### [Work instructions]
Using the data below, return the stretch from the line that contains "ATOM 36 C CA" through the line that contains "ATOM 60 O O", both included, exactly as it stands and nothing beyond it.

### [Excerpted records]
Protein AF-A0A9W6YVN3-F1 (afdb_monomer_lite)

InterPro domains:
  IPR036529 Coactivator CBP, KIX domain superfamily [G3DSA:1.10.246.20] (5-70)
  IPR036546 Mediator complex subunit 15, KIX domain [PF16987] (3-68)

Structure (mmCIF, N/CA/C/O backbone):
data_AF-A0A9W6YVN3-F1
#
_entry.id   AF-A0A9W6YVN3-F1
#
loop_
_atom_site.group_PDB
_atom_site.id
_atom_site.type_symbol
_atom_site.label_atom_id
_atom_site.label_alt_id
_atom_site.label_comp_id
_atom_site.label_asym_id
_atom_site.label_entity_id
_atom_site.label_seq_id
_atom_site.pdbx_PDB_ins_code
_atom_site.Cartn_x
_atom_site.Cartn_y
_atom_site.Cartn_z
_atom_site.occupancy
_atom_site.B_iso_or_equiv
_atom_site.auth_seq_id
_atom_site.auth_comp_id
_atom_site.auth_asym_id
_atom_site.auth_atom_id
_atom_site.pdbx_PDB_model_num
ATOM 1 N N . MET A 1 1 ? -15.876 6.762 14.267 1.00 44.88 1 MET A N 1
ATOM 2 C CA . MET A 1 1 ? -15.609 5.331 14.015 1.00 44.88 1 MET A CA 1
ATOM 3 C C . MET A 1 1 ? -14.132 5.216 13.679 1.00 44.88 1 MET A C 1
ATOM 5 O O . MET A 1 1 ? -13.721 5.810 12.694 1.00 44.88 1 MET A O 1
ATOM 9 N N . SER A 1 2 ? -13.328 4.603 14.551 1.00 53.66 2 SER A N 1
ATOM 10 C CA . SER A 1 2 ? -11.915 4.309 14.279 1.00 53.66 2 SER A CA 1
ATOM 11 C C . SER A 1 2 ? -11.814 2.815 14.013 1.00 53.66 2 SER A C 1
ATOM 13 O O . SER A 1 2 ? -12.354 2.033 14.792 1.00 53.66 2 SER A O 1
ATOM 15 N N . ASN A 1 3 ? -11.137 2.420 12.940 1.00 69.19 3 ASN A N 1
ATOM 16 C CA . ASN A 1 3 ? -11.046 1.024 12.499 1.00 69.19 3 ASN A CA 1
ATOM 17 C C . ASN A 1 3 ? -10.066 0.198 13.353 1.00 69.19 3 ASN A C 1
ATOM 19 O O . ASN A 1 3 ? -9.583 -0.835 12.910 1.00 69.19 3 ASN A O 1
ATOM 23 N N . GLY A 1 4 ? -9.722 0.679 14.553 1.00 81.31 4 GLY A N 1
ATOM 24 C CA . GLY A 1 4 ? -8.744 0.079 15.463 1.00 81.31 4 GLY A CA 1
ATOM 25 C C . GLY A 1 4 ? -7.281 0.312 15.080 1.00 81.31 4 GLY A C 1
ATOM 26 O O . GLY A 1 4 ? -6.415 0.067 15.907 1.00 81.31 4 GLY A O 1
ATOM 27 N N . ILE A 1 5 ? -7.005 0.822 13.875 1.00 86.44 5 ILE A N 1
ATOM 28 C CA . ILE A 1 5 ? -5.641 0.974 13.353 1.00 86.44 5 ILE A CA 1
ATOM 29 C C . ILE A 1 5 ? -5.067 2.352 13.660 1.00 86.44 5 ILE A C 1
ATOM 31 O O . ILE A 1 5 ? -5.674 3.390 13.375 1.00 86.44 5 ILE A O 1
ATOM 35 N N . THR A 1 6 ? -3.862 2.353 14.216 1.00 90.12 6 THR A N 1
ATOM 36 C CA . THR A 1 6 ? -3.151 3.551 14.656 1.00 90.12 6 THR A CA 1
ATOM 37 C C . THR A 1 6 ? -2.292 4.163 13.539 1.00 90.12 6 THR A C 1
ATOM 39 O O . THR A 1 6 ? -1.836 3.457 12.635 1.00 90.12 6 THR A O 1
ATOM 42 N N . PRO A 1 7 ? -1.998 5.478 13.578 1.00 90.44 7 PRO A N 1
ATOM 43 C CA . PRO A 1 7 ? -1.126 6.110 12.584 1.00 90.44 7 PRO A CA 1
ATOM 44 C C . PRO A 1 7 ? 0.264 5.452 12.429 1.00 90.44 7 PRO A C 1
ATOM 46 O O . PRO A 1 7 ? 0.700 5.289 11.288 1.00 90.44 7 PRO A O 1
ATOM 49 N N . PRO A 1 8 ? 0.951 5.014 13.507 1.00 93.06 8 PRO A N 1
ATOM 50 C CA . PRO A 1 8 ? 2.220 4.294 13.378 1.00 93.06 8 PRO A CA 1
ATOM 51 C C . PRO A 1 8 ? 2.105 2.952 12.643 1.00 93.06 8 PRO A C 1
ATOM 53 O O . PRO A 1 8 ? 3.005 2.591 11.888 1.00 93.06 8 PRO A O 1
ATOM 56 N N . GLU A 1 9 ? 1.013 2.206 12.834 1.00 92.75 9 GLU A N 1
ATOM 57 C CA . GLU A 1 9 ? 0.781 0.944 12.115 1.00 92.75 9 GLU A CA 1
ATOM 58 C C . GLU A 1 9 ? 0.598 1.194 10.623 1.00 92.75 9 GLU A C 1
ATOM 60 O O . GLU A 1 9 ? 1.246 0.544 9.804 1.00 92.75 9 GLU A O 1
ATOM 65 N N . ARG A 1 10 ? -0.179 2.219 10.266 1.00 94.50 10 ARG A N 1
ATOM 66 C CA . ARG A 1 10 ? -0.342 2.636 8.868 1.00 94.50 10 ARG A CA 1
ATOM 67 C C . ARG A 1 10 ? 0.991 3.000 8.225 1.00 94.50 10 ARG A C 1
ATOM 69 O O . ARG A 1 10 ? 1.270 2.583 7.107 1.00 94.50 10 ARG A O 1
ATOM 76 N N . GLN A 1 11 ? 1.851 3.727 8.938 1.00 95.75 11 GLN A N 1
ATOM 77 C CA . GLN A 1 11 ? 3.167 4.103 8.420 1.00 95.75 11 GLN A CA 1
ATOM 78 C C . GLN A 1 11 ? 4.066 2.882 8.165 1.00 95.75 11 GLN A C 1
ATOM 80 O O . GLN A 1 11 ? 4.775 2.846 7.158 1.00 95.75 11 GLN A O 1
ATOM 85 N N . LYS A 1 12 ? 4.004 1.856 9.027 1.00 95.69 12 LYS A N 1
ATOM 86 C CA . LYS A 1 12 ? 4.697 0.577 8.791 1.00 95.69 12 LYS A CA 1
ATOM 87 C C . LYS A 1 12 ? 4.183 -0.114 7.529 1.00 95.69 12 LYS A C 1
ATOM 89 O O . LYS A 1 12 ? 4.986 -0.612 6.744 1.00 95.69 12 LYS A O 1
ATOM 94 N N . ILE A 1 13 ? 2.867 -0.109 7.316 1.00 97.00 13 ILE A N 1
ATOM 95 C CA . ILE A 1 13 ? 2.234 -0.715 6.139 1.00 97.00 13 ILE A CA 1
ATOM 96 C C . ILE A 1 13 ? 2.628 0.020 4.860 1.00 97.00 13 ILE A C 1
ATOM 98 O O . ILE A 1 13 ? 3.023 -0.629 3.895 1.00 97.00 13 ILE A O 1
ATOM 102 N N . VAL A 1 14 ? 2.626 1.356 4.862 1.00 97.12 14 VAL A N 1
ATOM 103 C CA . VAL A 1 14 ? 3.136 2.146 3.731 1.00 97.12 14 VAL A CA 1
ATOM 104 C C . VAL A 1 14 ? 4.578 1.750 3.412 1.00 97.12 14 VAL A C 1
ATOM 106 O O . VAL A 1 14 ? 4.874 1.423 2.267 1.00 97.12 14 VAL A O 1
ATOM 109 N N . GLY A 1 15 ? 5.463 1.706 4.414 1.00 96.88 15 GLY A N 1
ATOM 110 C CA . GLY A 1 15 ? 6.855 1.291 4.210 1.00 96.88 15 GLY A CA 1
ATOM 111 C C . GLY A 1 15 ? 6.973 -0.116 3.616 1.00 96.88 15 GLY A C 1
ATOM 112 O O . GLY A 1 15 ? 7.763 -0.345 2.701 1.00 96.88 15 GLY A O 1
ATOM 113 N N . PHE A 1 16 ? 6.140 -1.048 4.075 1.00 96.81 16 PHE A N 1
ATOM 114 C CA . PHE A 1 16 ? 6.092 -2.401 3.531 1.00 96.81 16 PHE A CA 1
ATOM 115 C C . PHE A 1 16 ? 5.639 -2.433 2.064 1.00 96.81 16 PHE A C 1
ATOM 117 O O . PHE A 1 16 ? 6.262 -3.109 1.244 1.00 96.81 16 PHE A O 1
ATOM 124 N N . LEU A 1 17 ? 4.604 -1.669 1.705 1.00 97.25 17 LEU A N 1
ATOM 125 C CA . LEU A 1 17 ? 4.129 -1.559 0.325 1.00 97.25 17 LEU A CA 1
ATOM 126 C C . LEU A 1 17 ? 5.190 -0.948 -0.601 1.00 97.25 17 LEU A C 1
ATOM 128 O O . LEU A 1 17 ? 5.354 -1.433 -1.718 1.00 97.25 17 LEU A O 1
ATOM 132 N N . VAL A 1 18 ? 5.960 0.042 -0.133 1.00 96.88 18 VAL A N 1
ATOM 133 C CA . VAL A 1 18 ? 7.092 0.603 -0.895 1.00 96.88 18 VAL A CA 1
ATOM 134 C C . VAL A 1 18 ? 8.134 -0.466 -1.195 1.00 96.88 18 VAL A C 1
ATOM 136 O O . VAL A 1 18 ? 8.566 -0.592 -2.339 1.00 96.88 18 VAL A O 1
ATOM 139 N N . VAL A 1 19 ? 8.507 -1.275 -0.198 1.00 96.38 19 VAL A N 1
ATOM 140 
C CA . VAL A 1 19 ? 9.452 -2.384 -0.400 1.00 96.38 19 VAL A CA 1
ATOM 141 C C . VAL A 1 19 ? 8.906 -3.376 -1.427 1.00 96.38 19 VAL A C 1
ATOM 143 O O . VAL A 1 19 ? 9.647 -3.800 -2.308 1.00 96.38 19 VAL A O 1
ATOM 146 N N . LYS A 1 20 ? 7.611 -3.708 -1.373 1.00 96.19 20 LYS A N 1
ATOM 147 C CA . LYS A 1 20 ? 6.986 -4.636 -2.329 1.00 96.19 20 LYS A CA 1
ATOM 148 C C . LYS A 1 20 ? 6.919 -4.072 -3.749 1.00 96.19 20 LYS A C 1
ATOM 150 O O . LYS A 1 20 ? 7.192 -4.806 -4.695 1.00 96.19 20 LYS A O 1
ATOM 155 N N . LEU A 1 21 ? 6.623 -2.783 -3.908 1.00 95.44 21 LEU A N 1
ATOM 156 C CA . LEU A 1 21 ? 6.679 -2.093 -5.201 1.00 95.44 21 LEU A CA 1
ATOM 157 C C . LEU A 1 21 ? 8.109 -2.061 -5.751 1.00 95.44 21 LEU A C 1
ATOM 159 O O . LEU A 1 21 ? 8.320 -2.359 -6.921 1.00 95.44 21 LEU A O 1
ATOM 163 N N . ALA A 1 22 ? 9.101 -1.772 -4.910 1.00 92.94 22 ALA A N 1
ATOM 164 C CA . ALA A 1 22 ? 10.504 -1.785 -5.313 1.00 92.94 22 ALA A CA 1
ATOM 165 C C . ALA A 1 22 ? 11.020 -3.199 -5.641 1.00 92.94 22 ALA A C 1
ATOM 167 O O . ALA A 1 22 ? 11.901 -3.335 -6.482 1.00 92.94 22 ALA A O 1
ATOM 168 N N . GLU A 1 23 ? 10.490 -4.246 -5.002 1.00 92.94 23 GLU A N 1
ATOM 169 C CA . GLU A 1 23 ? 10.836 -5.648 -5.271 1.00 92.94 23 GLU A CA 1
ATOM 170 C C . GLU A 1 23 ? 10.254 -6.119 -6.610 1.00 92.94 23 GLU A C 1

### [Finished exercise]
ATOM 36 C CA . THR A 1 6 ? -3.151 3.551 14.656 1.00 90.12 6 THR A CA 1
ATOM 37 C C . THR A 1 6 ? -2.292 4.163 13.539 1.00 90.12 6 THR A C 1
ATOM 39 O O . THR A 1 6 ? -1.836 3.457 12.635 1.00 90.12 6 THR A O 1
ATOM 42 N N . PRO A 1 7 ? -1.998 5.478 13.578 1.00 90.44 7 PRO A N 1
ATOM 43 C CA . PRO A 1 7 ? -1.126 6.110 12.584 1.00 90.44 7 PRO A CA 1
ATOM 44 C C . PRO A 1 7 ? 0.264 5.452 12.429 1.00 90.44 7 PRO A C 1
ATOM 46 O O . PRO A 1 7 ? 0.700 5.289 11.288 1.00 90.44 7 PRO A O 1
ATOM 49 N N . PRO A 1 8 ? 0.951 5.014 13.507 1.00 93.06 8 PRO A N 1
ATOM 50 C CA . PRO A 1 8 ? 2.220 4.294 13.378 1.00 93.06 8 PRO A CA 1
ATOM 51 C C . PRO A 1 8 ? 2.105 2.952 12.643 1.00 93.06 8 PRO A C 1
ATOM 53 O O . PRO A 1 8 ? 3.005 2.591 11.888 1.00 93.06 8 PRO A O 1
ATOM 56 N N . GLU A 1 9 ? 1.013 2.206 12.834 1.00 92.75 9 GLU A N 1
ATOM 57 C CA . GLU A 1 9 ? 0.781 0.944 12.115 1.00 92.75 9 GLU A CA 1
ATOM 58 C C . GLU A 1 9 ? 0.598 1.194 10.623 1.00 92.75 9 GLU A C 1
ATOM 60 O O . GLU A 1 9 ? 1.246 0.544 9.804 1.00 92.75 9 GLU A O 1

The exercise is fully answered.